Almost a decade ago, there were indications that this dilemma was close to being resolved in favor of economic progress and peaceful nation-building. According to a poll conducted in 2005 by Levada, more than 60 percent of respondents said they would prefer to live in a nation with higher living standards, while 36 percent counted national “greatness” as a priority. But that resolve proved temporary.

Back in 2007, Michael Porter, a Harvard business professor, advised the Kremlin on economic matters. He and his team then wrote in an analysis of Russian competitiveness that differences of opinion within the government “go beyond the usual policy disagreements that are present in many governments” and “strike to the heart of the goals of the nation itself.”

They continued: “Is the goal politics or prosperity for citizens? There is no clear mechanism to resolve these incompatible aspirations. Instead, conflicting signals threaten to cancel each other out and, even worse, create a high level of uncertainty about future policies.”

One has to remember that, in a country where the mass media is under strict government control, public opinion may be easily skewed. For several years, especially since street protests erupted in late 2011 and the Kremlin was shocked to discover serious public discontent, the state propaganda machine has been busy inventing or exaggerating threats the Russians are supposedly facing. Mr. Putin embarked on a radical information offensive to divide and frighten his countrymen.

The current streak of anti-Ukrainian and anti-Western propaganda — fraught with menacing imagery of Ukrainian fascists and their American puppeteers — is only a recent chapter in a larger PR-strategy. Past Kremlin agitprop has included dire warnings of vague conspiracies to overthrow the government, attacks on artists supposedly seeking to humiliate the Russian church, and warnings that homosexuals and a “pedophile lobby” are using the Internet to undermine the traditional family and Russian society.

These threats, fomented by the state-controlled media, are an excuse to increase the security budget, push anti-gay legislation and laws against “blasphemy,” and establish control over the Internet.

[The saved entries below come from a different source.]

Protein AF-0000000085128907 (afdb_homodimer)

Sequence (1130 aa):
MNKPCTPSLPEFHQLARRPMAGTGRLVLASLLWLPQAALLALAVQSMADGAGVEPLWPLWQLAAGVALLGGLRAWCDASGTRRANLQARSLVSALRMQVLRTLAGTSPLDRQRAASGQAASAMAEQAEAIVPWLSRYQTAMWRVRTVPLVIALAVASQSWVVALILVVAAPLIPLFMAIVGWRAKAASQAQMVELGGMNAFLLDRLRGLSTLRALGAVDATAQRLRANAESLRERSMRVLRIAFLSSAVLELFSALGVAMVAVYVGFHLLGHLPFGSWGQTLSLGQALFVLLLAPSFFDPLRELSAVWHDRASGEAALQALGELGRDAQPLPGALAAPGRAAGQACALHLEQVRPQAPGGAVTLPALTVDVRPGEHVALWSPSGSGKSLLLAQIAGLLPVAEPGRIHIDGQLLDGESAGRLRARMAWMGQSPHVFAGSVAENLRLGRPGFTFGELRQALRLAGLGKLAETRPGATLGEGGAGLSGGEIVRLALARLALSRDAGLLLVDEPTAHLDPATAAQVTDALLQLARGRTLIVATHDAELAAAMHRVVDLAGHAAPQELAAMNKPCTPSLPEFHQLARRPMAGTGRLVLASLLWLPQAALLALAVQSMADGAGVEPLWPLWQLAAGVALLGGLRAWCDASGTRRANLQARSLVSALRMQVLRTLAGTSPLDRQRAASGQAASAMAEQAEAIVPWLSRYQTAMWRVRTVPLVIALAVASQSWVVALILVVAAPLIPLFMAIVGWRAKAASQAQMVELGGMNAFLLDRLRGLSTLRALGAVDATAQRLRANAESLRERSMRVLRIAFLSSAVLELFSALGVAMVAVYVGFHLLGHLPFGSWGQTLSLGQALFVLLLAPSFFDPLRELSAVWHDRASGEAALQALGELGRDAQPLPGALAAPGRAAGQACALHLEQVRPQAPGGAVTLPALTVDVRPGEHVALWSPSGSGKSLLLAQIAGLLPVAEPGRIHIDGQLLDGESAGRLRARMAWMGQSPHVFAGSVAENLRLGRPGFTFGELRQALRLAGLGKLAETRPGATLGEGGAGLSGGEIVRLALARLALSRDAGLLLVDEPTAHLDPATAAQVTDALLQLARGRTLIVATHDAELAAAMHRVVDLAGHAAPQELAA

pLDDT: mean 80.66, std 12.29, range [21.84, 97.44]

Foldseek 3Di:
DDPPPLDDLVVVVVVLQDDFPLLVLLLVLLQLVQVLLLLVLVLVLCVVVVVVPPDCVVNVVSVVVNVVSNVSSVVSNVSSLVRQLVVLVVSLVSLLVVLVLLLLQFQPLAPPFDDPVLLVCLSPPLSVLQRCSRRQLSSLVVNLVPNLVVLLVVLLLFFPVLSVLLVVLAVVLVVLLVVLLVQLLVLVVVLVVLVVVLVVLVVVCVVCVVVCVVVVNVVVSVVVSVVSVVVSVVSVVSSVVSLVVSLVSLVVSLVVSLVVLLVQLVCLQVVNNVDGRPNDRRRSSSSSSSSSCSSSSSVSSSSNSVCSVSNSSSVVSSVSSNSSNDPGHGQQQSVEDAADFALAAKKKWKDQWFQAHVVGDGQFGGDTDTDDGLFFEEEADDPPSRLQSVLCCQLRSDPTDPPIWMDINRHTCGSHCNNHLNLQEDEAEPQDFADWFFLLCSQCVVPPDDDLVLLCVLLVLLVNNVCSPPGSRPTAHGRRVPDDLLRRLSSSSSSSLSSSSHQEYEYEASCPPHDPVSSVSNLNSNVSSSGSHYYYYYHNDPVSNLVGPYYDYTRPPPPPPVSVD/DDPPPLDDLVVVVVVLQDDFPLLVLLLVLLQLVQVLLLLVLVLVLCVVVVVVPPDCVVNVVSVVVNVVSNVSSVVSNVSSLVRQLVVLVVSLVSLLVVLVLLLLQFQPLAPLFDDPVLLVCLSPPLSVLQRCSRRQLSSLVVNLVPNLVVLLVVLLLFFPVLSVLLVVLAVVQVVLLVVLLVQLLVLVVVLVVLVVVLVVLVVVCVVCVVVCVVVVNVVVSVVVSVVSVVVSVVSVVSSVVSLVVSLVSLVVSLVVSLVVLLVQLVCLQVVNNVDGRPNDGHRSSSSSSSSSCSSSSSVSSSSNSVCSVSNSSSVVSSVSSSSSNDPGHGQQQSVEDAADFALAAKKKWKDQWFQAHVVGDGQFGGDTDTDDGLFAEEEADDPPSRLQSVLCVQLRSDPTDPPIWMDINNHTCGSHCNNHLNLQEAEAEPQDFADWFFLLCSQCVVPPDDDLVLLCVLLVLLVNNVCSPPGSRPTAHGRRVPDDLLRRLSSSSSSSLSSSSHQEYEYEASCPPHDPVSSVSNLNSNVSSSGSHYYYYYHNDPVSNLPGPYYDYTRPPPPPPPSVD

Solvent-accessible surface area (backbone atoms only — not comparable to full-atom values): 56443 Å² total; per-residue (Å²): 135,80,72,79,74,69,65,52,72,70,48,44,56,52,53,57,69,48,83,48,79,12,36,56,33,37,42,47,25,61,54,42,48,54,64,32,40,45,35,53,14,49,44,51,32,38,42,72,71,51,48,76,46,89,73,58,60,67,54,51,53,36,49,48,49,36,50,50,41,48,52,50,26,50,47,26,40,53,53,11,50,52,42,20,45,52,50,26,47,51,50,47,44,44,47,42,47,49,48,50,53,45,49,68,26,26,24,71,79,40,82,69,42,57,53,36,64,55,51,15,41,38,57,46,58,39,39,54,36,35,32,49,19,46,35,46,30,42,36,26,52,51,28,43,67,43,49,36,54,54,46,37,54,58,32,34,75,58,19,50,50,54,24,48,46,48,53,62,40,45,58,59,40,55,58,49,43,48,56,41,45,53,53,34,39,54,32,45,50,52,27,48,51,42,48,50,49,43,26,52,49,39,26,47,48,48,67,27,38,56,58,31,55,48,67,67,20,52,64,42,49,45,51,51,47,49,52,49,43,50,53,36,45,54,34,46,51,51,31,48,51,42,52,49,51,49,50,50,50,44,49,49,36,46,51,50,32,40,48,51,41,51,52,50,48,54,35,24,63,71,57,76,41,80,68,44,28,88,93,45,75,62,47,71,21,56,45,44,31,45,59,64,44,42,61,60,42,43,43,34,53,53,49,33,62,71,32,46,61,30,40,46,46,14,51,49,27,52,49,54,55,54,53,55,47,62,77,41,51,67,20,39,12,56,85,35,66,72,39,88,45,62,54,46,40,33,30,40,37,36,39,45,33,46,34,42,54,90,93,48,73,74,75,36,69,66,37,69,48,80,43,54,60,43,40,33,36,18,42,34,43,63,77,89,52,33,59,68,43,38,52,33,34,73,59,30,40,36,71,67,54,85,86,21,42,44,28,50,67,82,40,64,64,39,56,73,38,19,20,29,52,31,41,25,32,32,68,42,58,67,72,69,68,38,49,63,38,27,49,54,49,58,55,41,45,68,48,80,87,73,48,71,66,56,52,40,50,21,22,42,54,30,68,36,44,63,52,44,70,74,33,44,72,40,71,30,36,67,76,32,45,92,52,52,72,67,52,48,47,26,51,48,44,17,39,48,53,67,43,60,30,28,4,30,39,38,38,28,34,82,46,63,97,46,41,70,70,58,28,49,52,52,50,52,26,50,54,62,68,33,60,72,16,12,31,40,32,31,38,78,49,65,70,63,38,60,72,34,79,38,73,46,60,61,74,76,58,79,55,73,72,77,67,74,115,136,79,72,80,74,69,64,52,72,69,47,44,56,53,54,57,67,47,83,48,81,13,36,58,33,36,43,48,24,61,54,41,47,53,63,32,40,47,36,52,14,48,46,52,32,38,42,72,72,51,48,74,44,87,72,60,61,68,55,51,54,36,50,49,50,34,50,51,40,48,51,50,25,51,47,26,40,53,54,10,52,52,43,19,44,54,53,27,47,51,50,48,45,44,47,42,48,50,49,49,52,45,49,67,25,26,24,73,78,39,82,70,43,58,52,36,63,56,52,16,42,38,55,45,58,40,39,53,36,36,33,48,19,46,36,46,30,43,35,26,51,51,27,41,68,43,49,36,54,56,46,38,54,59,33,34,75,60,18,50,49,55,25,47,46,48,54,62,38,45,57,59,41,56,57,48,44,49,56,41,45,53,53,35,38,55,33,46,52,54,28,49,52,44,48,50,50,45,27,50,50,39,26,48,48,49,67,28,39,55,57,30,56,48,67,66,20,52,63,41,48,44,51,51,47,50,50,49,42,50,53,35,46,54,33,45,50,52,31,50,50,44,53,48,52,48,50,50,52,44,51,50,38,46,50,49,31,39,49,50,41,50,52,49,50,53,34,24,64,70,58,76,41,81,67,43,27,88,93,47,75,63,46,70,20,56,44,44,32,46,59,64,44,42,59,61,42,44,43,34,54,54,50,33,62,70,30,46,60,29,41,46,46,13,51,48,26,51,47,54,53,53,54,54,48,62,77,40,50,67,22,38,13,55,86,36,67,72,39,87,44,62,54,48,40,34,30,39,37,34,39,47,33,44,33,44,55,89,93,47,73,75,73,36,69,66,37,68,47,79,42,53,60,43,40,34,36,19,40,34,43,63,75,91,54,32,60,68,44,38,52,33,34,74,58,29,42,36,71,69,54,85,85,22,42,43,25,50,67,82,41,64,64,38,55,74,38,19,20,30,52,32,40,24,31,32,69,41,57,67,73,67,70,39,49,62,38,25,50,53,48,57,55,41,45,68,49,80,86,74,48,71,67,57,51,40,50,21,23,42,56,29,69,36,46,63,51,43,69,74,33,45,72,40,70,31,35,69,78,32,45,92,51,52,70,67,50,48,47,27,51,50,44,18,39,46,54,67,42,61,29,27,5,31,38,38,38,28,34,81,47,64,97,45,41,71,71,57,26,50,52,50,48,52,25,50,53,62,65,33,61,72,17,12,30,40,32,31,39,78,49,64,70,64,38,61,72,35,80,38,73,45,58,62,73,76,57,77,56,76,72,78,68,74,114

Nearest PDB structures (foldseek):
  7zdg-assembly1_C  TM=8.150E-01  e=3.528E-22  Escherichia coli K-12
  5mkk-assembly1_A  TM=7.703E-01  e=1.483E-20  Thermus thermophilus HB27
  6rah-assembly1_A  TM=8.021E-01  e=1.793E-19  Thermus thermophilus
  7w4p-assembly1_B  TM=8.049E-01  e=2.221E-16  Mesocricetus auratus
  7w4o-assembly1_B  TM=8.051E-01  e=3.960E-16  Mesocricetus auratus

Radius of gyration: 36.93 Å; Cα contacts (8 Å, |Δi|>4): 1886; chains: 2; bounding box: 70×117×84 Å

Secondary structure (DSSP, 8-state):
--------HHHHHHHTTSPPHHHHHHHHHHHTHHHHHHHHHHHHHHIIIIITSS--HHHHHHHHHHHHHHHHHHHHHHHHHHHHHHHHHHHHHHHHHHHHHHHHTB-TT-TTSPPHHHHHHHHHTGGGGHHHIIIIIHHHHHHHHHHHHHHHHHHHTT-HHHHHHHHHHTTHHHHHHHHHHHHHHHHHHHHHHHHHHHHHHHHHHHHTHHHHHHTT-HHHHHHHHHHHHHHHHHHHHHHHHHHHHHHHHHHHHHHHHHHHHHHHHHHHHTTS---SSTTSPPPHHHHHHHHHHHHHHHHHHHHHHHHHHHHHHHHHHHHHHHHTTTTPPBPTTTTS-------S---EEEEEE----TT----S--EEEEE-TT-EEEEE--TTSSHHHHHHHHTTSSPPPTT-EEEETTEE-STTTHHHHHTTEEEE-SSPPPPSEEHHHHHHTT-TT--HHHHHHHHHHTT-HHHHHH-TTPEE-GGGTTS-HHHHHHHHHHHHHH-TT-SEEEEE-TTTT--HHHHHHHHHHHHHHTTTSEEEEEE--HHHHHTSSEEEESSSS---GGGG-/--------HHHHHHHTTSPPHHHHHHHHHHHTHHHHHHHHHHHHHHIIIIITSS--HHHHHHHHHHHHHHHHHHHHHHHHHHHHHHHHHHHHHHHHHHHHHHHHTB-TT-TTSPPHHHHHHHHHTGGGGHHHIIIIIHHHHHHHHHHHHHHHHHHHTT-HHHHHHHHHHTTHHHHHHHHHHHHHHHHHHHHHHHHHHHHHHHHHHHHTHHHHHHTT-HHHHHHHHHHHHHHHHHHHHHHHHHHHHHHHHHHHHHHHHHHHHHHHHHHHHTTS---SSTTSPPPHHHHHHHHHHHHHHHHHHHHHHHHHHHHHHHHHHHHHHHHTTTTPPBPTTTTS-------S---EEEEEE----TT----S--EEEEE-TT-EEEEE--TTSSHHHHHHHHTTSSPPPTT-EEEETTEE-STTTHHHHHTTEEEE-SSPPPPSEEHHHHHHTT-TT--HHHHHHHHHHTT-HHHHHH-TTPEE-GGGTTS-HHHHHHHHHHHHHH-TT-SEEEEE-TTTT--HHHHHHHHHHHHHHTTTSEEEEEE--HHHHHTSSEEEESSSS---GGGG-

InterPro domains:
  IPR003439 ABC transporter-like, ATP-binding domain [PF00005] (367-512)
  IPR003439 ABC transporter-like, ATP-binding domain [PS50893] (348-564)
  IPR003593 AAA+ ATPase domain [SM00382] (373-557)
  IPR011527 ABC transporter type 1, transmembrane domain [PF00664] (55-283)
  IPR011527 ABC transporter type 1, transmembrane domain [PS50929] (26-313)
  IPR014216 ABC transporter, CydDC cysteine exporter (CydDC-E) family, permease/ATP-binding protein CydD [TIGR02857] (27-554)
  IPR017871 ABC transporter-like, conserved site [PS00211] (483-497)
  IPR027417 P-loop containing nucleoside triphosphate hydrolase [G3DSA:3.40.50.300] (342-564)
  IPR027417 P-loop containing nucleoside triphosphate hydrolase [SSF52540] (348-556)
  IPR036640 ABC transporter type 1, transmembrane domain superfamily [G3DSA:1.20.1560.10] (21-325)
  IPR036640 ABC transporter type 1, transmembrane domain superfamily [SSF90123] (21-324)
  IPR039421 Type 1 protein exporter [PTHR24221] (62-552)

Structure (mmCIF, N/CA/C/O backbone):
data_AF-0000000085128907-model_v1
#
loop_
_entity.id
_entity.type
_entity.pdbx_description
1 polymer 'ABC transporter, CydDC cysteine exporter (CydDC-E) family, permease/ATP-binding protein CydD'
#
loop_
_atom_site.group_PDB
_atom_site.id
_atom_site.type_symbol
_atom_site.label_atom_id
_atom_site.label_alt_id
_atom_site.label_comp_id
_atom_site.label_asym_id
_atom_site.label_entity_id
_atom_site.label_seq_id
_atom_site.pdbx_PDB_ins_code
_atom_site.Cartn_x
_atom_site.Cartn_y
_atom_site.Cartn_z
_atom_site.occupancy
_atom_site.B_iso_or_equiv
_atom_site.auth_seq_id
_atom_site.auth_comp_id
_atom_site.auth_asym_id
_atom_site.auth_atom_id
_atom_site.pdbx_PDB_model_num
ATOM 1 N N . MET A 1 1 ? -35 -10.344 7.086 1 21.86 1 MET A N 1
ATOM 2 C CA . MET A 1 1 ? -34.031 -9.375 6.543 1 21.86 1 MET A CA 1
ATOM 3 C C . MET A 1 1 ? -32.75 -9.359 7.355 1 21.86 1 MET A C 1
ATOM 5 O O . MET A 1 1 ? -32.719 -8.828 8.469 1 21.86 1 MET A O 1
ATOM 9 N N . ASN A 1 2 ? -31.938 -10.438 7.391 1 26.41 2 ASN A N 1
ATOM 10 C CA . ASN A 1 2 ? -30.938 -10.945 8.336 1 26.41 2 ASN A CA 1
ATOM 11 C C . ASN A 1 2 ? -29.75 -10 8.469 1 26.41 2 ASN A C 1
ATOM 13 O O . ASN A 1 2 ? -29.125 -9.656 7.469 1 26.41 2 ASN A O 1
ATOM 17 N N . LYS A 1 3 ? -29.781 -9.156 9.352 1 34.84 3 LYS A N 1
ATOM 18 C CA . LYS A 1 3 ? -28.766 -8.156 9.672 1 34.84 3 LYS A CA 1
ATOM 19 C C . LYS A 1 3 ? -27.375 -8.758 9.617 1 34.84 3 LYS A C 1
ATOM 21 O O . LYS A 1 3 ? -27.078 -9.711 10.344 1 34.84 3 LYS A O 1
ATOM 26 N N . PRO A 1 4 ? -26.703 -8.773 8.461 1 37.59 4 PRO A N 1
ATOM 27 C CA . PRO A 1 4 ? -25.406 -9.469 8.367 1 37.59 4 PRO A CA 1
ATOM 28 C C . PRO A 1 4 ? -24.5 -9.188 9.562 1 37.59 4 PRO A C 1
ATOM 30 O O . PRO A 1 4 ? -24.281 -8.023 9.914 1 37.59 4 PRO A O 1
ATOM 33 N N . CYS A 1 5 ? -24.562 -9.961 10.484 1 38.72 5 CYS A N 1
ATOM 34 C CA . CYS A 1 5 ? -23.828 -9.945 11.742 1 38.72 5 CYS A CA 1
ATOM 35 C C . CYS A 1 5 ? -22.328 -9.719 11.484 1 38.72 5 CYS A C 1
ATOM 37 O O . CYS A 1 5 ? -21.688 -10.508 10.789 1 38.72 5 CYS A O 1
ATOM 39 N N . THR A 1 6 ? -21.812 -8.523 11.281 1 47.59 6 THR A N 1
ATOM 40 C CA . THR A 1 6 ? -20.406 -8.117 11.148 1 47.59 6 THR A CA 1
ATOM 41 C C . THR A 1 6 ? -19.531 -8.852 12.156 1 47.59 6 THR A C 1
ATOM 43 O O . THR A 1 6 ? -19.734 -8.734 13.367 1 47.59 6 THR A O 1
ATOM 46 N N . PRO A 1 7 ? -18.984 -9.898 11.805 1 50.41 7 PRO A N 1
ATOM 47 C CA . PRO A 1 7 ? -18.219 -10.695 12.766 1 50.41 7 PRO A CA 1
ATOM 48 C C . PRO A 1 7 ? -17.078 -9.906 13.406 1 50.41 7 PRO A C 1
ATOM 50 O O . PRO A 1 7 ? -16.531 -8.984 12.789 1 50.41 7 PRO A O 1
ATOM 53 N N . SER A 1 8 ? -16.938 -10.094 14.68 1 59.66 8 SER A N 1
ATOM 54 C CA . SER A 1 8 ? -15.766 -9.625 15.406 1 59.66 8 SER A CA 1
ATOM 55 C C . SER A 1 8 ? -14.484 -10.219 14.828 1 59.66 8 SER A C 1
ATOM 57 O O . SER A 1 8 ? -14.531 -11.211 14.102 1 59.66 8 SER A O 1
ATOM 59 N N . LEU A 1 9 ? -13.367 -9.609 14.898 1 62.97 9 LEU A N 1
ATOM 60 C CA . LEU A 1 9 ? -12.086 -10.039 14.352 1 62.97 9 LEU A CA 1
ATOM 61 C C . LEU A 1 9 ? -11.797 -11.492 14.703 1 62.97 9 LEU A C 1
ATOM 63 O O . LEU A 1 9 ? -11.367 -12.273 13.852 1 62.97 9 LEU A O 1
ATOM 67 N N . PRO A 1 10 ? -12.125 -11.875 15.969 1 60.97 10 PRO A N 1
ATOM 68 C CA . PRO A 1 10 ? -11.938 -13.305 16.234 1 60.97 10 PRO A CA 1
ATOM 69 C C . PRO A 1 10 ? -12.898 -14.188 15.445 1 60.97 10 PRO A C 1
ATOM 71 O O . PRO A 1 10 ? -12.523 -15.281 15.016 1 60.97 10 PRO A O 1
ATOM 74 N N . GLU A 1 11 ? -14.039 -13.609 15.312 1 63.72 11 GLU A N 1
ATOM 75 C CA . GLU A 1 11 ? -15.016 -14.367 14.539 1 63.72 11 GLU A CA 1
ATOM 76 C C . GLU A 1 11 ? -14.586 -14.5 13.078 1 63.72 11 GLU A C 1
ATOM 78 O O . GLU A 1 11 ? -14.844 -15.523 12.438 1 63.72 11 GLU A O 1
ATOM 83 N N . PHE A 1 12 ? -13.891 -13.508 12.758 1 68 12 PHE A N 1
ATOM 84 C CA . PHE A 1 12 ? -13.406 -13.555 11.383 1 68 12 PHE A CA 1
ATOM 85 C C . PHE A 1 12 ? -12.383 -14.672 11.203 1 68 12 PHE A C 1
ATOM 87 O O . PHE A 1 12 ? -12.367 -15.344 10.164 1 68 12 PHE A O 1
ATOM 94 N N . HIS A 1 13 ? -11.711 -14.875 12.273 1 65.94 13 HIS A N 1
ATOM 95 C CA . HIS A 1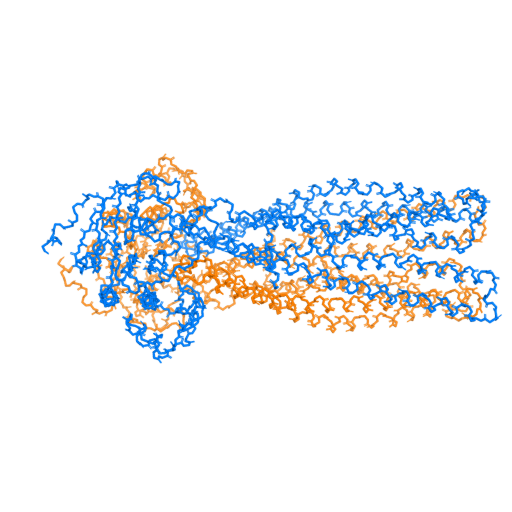 13 ? -10.75 -15.969 12.211 1 65.94 13 HIS A CA 1
ATOM 96 C C . HIS A 1 13 ? -11.453 -17.312 12.094 1 65.94 13 HIS A C 1
ATOM 98 O O . HIS A 1 13 ? -10.977 -18.203 11.383 1 65.94 13 HIS A O 1
ATOM 104 N N . GLN A 1 14 ? -12.562 -17.375 12.734 1 65.44 14 GLN A N 1
ATOM 105 C CA . GLN A 1 14 ? -13.32 -18.625 12.688 1 65.44 14 GLN A CA 1
ATOM 106 C C . GLN A 1 14 ? -13.992 -18.812 11.336 1 65.44 14 GLN A C 1
ATOM 108 O O . GLN A 1 14 ? -14.062 -19.938 10.82 1 65.44 14 GLN A O 1
ATOM 113 N N . LEU A 1 15 ? -14.406 -17.719 10.852 1 63.69 15 LEU A N 1
ATOM 114 C CA . LEU A 1 15 ? -15.055 -17.781 9.547 1 63.69 15 LEU A CA 1
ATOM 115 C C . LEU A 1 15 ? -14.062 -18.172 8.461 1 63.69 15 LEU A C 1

The Kremlin’s current propaganda campaign, focused on the “Ukrainian threat,” has been paraded as a justification for military activity along that country’s borders, for possible covert use of force inside Ukraine and for an all-out information war against the West.

Given the intensity of the media blitz, it’s a sign of relative sanity that only half of Russians are choosing sovereign and military greatness over well-being.

“Despite all the propaganda, half of the country is resisting the imperialist temptation,” says Vladimir Magun, a sociologist with the Russian Academy of Sciences.

Mr. Putin’s annexation of Crimea appears to be overwhelmingly popular, but that is because the true cost is being hidden. The Russian public has readily bought the propaganda message that it received Crimea as a free gift, says Mr. Magun, but it’s like shopping in a store with no price tags. A disappointment awaits us at the exit: Stores that don’t display price tags are usually very expensive.

As a result of Mr. Putin’s adventure, Russians can expect higher borrowing costs and a decrease in the value of the ruble, and along with that, a decrease in the value of their savings. Mr. Putin is risking a severe economic downturn and even a regional war.

The president must understand that he won’t be able to avoid economic realities: We can’t race ahead without fundamental improvements in Russia’s global competitiveness. The economy is in recession, and though the effects have not yet trickled down to most Russians, tougher economic times lie ahead. That will bring a day of reckoning.

Mr. Putin will argue that the West is punishing Russia for its international ambitions and that we, the Russian people, will have to persevere.

This is the type of social contract the Soviet government used to impose on its citizens: The enemy is at the gate, and we all have to hunker down. Mr. Putin is bringing this siege mentality back because he knows very well how to work it to his advantage.

The choice between “greatness” on the world stage and domestic prosperity is a false one. Russia can be a formidable world power while flourishing at home.